Making sure your kids are completing their homework is often one of the least favorite tasks on the parenting to-do list. Motivation can be especially hard for kids who despise or lack confidence in a particular subject. Helping your kids with their homework is a hotly debated topic right now. One study showed that parental involvement had little impact on children’s academic performance, while other research suggests it’s how you help that makes an impact.
So, what can you do to assist your kids with their homework in a way that benefits both you and them? This list of dos and don’ts from Matheaze Tutors is a great place to start.
DO: Reward with Educational Screen Time or Outdoor Play
Motivate your child to focus on their homework by giving them a reward for completing their assignments. Hopefully, by consistently finishing homework on time, their grades and test scores will improve; so, rewarding good grades might not be as impactful as rewarding the effort for completing their work at home.
Screen time is highly sought after by kids, especially when they don’t want to do homework. Reward them by letting them play games on the computer or tablet. If your child is experiencing lag with video games, consider upgrading your internet connection to solve this problem and increase your child’s enjoyment. During their allotted screen time, kids can also connect to endless fun learning apps, from mathematics to reading.
Time in the great outdoors is also an amazing reward for completing assignments. From bird watching to treasure hunts, getting your kids outside and active will not only be positive reinforcement for taking care of their school responsibilities but will also promote healthy choices. You can get the whole family involved by going out for a hike, taking a camping trip, or visiting a national park.
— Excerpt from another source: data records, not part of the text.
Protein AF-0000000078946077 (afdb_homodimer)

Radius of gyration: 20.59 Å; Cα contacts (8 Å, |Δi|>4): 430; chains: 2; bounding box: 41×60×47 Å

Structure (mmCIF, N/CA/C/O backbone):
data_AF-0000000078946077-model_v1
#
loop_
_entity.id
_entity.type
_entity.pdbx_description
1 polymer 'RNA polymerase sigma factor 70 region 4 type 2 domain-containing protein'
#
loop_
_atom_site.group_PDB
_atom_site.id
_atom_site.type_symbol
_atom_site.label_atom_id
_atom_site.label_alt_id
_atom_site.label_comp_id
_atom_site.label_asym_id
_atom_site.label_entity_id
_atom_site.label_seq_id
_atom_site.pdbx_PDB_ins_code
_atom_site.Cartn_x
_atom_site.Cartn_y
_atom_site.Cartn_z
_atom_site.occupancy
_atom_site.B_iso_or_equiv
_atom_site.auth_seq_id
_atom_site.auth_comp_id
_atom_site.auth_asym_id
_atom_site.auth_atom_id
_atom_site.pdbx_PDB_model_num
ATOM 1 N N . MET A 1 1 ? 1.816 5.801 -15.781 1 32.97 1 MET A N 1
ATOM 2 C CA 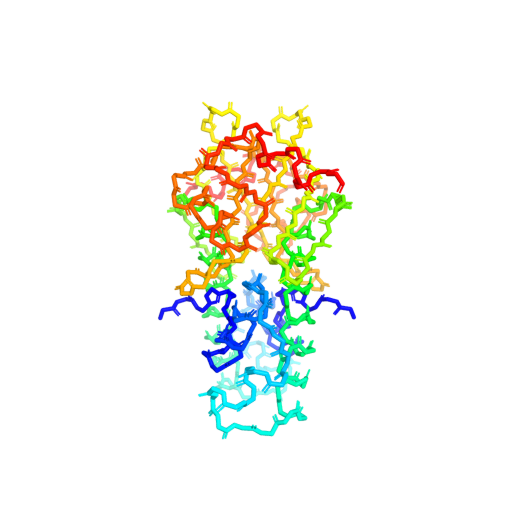. MET A 1 1 ? 2.416 6.121 -14.492 1 32.97 1 MET A CA 1
ATOM 3 C C . MET A 1 1 ? 1.669 5.422 -13.359 1 32.97 1 MET A C 1
ATOM 5 O O . MET A 1 1 ? 0.438 5.445 -13.312 1 32.97 1 MET A O 1
ATOM 9 N N . VAL A 1 2 ? 2.074 4.273 -12.883 1 42.03 2 VAL A N 1
ATOM 10 C CA . VAL A 1 2 ? 1.543 3.389 -11.852 1 42.03 2 VAL A CA 1
ATOM 11 C C . VAL A 1 2 ? 0.859 4.215 -10.766 1 42.03 2 VAL A C 1
ATOM 13 O O . VAL A 1 2 ? 1.44 5.172 -10.242 1 42.03 2 VAL A O 1
ATOM 16 N N . ARG A 1 3 ? -0.481 4.324 -10.852 1 53.31 3 ARG A N 1
ATOM 17 C CA . ARG A 1 3 ? -1.353 5.176 -10.047 1 53.31 3 ARG A CA 1
ATOM 18 C C . ARG A 1 3 ? -1.208 4.863 -8.562 1 53.31 3 ARG A C 1
ATOM 20 O O . ARG A 1 3 ? -1.628 3.797 -8.109 1 53.31 3 ARG A O 1
ATOM 27 N N . MET A 1 4 ? -0.13 5.398 -7.98 1 62.19 4 MET A N 1
ATOM 28 C CA . MET A 1 4 ? 0.065 5.531 -6.539 1 62.19 4 MET A CA 1
ATOM 29 C C . MET A 1 4 ? -1.147 6.18 -5.883 1 62.19 4 MET A C 1
ATOM 31 O O . MET A 1 4 ? -1.917 6.879 -6.543 1 62.19 4 MET A O 1
ATOM 35 N N . PHE A 1 5 ? -1.648 5.543 -4.855 1 80.75 5 PHE A N 1
ATOM 36 C CA . PHE A 1 5 ? -2.773 6.184 -4.188 1 80.75 5 PHE A CA 1
ATOM 37 C C . PHE A 1 5 ? -2.578 7.695 -4.125 1 80.75 5 PHE A C 1
ATOM 39 O O . PHE A 1 5 ? -1.679 8.18 -3.436 1 80.75 5 PHE A O 1
ATOM 46 N N . ARG A 1 6 ? -3.332 8.383 -5.016 1 91.12 6 ARG A N 1
ATOM 47 C CA . ARG A 1 6 ? -3.422 9.836 -4.953 1 91.12 6 ARG A CA 1
ATOM 48 C C . ARG A 1 6 ? -4.875 10.297 -4.969 1 91.12 6 ARG A C 1
ATOM 50 O O . ARG A 1 6 ? -5.699 9.742 -5.703 1 91.12 6 ARG A O 1
ATOM 57 N N . LEU A 1 7 ? -5.086 11.258 -4.117 1 96.06 7 LEU A N 1
ATOM 58 C CA . LEU A 1 7 ? -6.398 11.891 -4.191 1 96.06 7 LEU A CA 1
ATOM 59 C C . LEU A 1 7 ? -6.586 12.602 -5.523 1 96.06 7 LEU A C 1
ATOM 61 O O . LEU A 1 7 ? -5.621 13.102 -6.105 1 96.06 7 LEU A O 1
ATOM 65 N N . PRO A 1 8 ? -7.891 12.578 -6.008 1 95.62 8 PRO A N 1
ATOM 66 C CA . PRO A 1 8 ? -8.133 13.469 -7.141 1 95.62 8 PRO A CA 1
ATOM 67 C C . PRO A 1 8 ? -7.672 14.898 -6.871 1 95.62 8 PRO A C 1
ATOM 69 O O . PRO A 1 8 ? -7.805 15.398 -5.754 1 95.62 8 PRO A O 1
ATOM 72 N N . GLU A 1 9 ? -7.242 15.57 -7.906 1 95.88 9 GLU A N 1
ATOM 73 C CA . GLU A 1 9 ? -6.551 16.844 -7.777 1 95.88 9 GLU A CA 1
ATOM 74 C C . GLU A 1 9 ? -7.402 17.859 -7.02 1 95.88 9 GLU A C 1
ATOM 76 O O . GLU A 1 9 ? -6.918 18.531 -6.098 1 95.88 9 GLU A O 1
ATOM 81 N N . ALA A 1 10 ? -8.688 18.016 -7.375 1 97.44 10 ALA A N 1
ATOM 82 C CA . ALA A 1 10 ? -9.562 19 -6.73 1 97.44 10 ALA A CA 1
ATOM 83 C C . ALA A 1 10 ? -9.766 18.656 -5.254 1 97.44 10 ALA A C 1
ATOM 85 O O . ALA A 1 10 ? -9.789 19.547 -4.406 1 97.44 10 ALA A O 1
ATOM 86 N N . MET A 1 11 ? -9.891 17.391 -5 1 98.25 11 MET A N 1
ATOM 87 C CA . MET A 1 11 ? -10.062 16.922 -3.627 1 98.25 11 MET A CA 1
ATOM 88 C C . MET A 1 11 ? -8.797 17.156 -2.812 1 98.25 11 MET A C 1
ATOM 90 O O . MET A 1 11 ? -8.867 17.562 -1.648 1 98.25 11 MET A O 1
ATOM 94 N N . GLU A 1 12 ? -7.699 16.922 -3.428 1 98.25 12 GLU A N 1
ATOM 95 C CA . GLU A 1 12 ? -6.41 17.125 -2.77 1 98.25 12 GLU A CA 1
ATOM 96 C C . GLU A 1 12 ? -6.223 18.594 -2.375 1 98.25 12 GLU A C 1
ATOM 98 O O . GLU A 1 12 ? -5.723 18.891 -1.286 1 98.25 12 GLU A O 1
ATOM 103 N N . ARG A 1 13 ? -6.598 19.375 -3.254 1 98.31 13 ARG A N 1
ATOM 104 C CA . ARG A 1 13 ? -6.465 20.797 -2.99 1 98.31 13 ARG A CA 1
ATOM 105 C C . ARG A 1 13 ? -7.309 21.219 -1.786 1 98.31 13 ARG A C 1
ATOM 107 O O . ARG A 1 13 ? -6.832 21.938 -0.907 1 98.31 13 ARG A O 1
ATOM 114 N N . VAL A 1 14 ? -8.523 20.812 -1.818 1 98.81 14 VAL A N 1
ATOM 115 C CA . VAL A 1 14 ? -9.422 21.109 -0.711 1 98.81 14 VAL A CA 1
ATOM 116 C C . VAL A 1 14 ? -8.852 20.562 0.59 1 98.81 14 VAL A C 1
ATOM 118 O O . VAL A 1 14 ? -8.812 21.25 1.606 1 98.81 14 VAL A O 1
ATOM 121 N N . TRP A 1 15 ? -8.422 19.328 0.575 1 98.75 15 TRP A N 1
ATOM 122 C CA . TRP A 1 15 ? -7.855 18.688 1.751 1 98.75 15 TRP A CA 1
ATOM 123 C C . TRP A 1 15 ? -6.645 19.453 2.271 1 98.75 15 TRP A C 1
ATOM 125 O O . TRP A 1 15 ? -6.516 19.688 3.477 1 98.75 15 TRP A O 1
ATOM 135 N N . LEU A 1 16 ? -5.781 19.828 1.357 1 98.62 16 LEU A N 1
ATOM 136 C CA . LEU A 1 16 ? -4.551 20.5 1.738 1 98.62 16 LEU A CA 1
ATOM 137 C C . LEU A 1 16 ? -4.855 21.844 2.41 1 98.62 16 LEU A C 1
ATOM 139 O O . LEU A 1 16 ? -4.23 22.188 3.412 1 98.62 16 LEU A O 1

DON’T: Give Your Child the Answers
It might be tempting. You have work to do and the kitchen still needs to be cleaned, and your child just isn’t quite understanding the math problem. It’s easy to just give in and give your child the answer so that you can all move on with the rest of your evening. But deep down, you know this isn’t helping your child at all. When test time rolls around, your kid will not know how to show their work and come up with the answer all on their own. Giving your child the answer causes more harm in the long run, even if it makes homework help easier in the short run. Be patient and work through the problem along with your child, asking leading questions that can help guide them through the steps to the answer. If you need assistance, connect with Matheaze Tutors for private tutoring and test prep services.
DO: Teach Time Management
Homework success is about helping your kids find balance with all of their after-school activities. From homework to sports practice, from chores to playing with friends, developing time management skills will set them up for more than homework success — you’re setting them up for life success. When you help your kids understand how to manage their time efficiently, you give them an opportunity to spend more time doing what they enjoy. Since kids these days are natural tech gurus, get them excited about planning their time and managing their projects by using a productivity app on your phone or tablet.
DON’T: Make Homework a Stressful Event
Nagging your kids to get their work done or punishing them when it hasn’t gone exactly as you planned will only breed resentment and further your children’s distaste for homework. No matter how much rewarding you do, homework is still homework, and few kids will get excited about that. However, you can take steps to reduce the amount of stress surrounding homework. It’s easy as a parent to get frustrated when your kids aren’t cooperating. Take a deep breath and try to look at the situation more deeply. Why are they resisting? Find the answer to that question, and you’ll find the path to making homework more enjoyable and less painful.
Doing school work at home — when kids would rather be playing video games or running around outside — teaches kids an important lesson about responsibility. Your support doesn’t mean you do the work for them; it simply means you can help encourage them to take ownership and pride in their work and commitments.